相続について
土地を借りて住んでいることについて、普段みなさんが意識していることは少ないと思います。しかし、相続に関しても土地はさまざまなルールや内容を含んでいます。ここでは、持ち家の相続の仕方、売却はできるかどうかや、また関連するトラブルを避けたり相続の円滑さを図るためにどうすべきかなどについて紹介します。
借地権が相続された場合は、相続財産と同じように相続人に引き継がれることになります。相続において地主には返還を求められることはありませんが、受け継いだ際借地権者であることを証明するために、持ち家の相続登記などを行ったり住所証明情報を提示したりします。また、相続はすべての財産が法定相続人に対して均等に分けるケースのみではなく、遺言書によって財産の贈与の旨が伝えられる遺贈や、遺産分割協議によって個別に分配する方法を取ることもあります。例外的に相続人以外への遺贈のときには地主の許可が必要となることも知っておくと良いでしょう。
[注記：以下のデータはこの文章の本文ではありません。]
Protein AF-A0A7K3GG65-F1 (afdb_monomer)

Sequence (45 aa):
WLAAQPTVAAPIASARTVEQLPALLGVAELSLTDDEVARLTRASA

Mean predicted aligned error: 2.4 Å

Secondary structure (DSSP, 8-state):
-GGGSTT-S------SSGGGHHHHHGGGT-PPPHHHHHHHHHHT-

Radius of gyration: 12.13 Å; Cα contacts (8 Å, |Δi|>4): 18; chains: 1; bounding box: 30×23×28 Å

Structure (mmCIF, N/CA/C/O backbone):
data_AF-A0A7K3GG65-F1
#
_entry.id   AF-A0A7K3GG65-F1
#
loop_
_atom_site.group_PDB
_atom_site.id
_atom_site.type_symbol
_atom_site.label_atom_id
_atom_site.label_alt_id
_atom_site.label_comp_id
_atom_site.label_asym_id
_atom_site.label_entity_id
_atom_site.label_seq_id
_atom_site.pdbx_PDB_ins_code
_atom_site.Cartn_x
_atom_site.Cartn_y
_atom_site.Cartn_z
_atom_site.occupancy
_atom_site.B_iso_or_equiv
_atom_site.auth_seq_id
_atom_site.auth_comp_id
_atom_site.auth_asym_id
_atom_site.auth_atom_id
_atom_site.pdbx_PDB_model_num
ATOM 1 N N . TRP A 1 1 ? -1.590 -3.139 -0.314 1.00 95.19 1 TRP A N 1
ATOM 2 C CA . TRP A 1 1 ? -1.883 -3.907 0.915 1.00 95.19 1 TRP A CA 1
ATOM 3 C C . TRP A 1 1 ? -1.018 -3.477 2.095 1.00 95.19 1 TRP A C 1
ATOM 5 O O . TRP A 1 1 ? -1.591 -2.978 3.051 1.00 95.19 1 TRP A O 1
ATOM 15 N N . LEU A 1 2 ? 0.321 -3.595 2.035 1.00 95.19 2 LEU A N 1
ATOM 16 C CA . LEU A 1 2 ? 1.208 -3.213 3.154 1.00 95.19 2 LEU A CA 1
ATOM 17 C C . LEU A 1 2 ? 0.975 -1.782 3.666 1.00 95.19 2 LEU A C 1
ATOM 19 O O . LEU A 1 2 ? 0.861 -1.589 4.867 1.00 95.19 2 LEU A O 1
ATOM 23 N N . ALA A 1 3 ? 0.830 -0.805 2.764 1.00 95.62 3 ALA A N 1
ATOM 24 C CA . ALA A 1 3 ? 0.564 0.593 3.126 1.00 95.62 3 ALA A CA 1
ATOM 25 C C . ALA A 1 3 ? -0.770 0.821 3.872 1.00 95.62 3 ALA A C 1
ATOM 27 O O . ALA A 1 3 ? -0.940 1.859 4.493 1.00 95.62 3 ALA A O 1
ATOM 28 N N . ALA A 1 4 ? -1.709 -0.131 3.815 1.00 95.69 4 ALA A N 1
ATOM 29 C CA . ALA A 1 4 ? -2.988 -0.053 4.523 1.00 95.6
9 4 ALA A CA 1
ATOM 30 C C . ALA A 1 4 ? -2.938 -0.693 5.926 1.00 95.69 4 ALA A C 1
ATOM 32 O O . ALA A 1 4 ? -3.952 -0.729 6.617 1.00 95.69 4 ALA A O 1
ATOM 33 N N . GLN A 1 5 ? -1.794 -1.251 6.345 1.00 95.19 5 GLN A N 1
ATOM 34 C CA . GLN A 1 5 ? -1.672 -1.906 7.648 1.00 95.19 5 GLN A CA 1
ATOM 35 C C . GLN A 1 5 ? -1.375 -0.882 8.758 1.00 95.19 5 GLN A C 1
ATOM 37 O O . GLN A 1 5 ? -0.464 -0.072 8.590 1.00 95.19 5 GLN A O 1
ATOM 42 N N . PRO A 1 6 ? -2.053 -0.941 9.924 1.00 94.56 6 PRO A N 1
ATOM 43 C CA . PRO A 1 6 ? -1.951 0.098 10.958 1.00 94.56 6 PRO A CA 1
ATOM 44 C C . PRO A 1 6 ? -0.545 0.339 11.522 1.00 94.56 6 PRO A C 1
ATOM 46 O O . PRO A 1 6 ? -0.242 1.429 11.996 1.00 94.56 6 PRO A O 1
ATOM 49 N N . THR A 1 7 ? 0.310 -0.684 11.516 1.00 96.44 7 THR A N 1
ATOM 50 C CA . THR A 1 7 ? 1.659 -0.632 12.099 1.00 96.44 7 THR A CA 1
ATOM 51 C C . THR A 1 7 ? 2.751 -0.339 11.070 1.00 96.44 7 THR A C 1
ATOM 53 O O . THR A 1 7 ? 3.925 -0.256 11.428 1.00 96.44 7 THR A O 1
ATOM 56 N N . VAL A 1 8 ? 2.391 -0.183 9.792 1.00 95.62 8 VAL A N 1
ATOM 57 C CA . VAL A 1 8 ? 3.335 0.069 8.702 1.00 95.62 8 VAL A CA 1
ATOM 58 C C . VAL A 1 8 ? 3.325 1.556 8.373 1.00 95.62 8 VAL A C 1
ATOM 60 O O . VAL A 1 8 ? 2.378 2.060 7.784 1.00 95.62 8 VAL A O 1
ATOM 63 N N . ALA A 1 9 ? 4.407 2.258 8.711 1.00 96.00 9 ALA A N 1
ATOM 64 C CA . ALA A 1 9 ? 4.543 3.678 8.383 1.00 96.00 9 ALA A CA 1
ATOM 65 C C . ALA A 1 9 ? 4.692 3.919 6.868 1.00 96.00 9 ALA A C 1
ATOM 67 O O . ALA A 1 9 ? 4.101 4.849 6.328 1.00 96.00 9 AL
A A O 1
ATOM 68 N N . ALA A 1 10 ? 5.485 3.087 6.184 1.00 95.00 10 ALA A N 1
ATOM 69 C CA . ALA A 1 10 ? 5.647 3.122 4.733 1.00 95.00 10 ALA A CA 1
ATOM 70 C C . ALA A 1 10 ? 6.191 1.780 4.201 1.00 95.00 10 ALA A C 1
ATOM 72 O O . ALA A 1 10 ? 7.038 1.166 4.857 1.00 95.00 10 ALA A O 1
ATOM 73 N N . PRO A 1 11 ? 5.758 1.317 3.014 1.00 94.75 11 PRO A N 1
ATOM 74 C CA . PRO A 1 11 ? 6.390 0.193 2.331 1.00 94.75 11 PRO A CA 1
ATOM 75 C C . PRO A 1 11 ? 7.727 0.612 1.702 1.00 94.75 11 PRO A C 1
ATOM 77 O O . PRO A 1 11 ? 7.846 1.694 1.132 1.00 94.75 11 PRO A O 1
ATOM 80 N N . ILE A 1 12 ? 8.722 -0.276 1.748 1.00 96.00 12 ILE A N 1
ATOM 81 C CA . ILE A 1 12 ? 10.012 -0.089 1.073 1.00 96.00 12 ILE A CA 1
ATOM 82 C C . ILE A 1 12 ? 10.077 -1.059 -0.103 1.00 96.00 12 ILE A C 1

持ち家を受け継いだのち、その借地権を第三者に売却することができます。ですが、その場合には民法により地主の許可が不可欠となります。その承諾には承諾料がつき、借地権価格の10%前後を地主に支払います。これを行わなかった場合には契約違反となるので留意しておく必要があります。また、地主が借地権の売却を承諾しないといったことがあります。その場合には裁判所に対して譲渡の許可を申し立てる借地非訟手続を行うべきです。裁判所は事情や契約条件、売却したい人の支払い能力を総合的に加味して許可や承諾料についての判断を行ってくれます。
相続人のトラブルの例として、地主の承諾なしに子供の名義を同居を前提につかい、建物を新築するといったことがあります。これは債務不履行によって契約解除に持ち込まれてしまう場合もあり、絶対に避けるべきです。したがって、新しく土地賃貸契約を申請した上で親子共有名義で承諾を得なければなりません。また、知らないうちに借地の権利者(相続人)が多数になっていたというトラブルが挙げられます。これは相続の際登記を済ませていなかったという原因から起こったことであり、義務でないとはいえ相続登記は正当な相続人の権利を守るためにも必ずしておいたほうが良いです。
持ち家の相続には上記のようにあとで思いがけないトラブルが起こったり、扱いにくい微妙な事柄も含まれたりしています。さらに、借地権を相続するタイミングで、遺産分割の一環として売却を考えている人は多いとおもいます。しかし、そのような場合に提言ができる不動産会社はとても少ないです。地主との承諾を得たりその他の手続をすることは複雑になる可能性があるので、円滑にこれらの問題を解決するためにははじめから借地権の取扱店や弁護士、その他専門家との相談をしたほうが良いでしょう。
以上のように借地権はなにより民法などに規定されていることであり、その法関係は複雑です。なので、事前知識をもたずに相続し放っておくと、法に保護されず被害を被ることにつながってしまいます。慎重な自己判断、あるいは専門家の意見を踏まえた上での判断が必要とされます。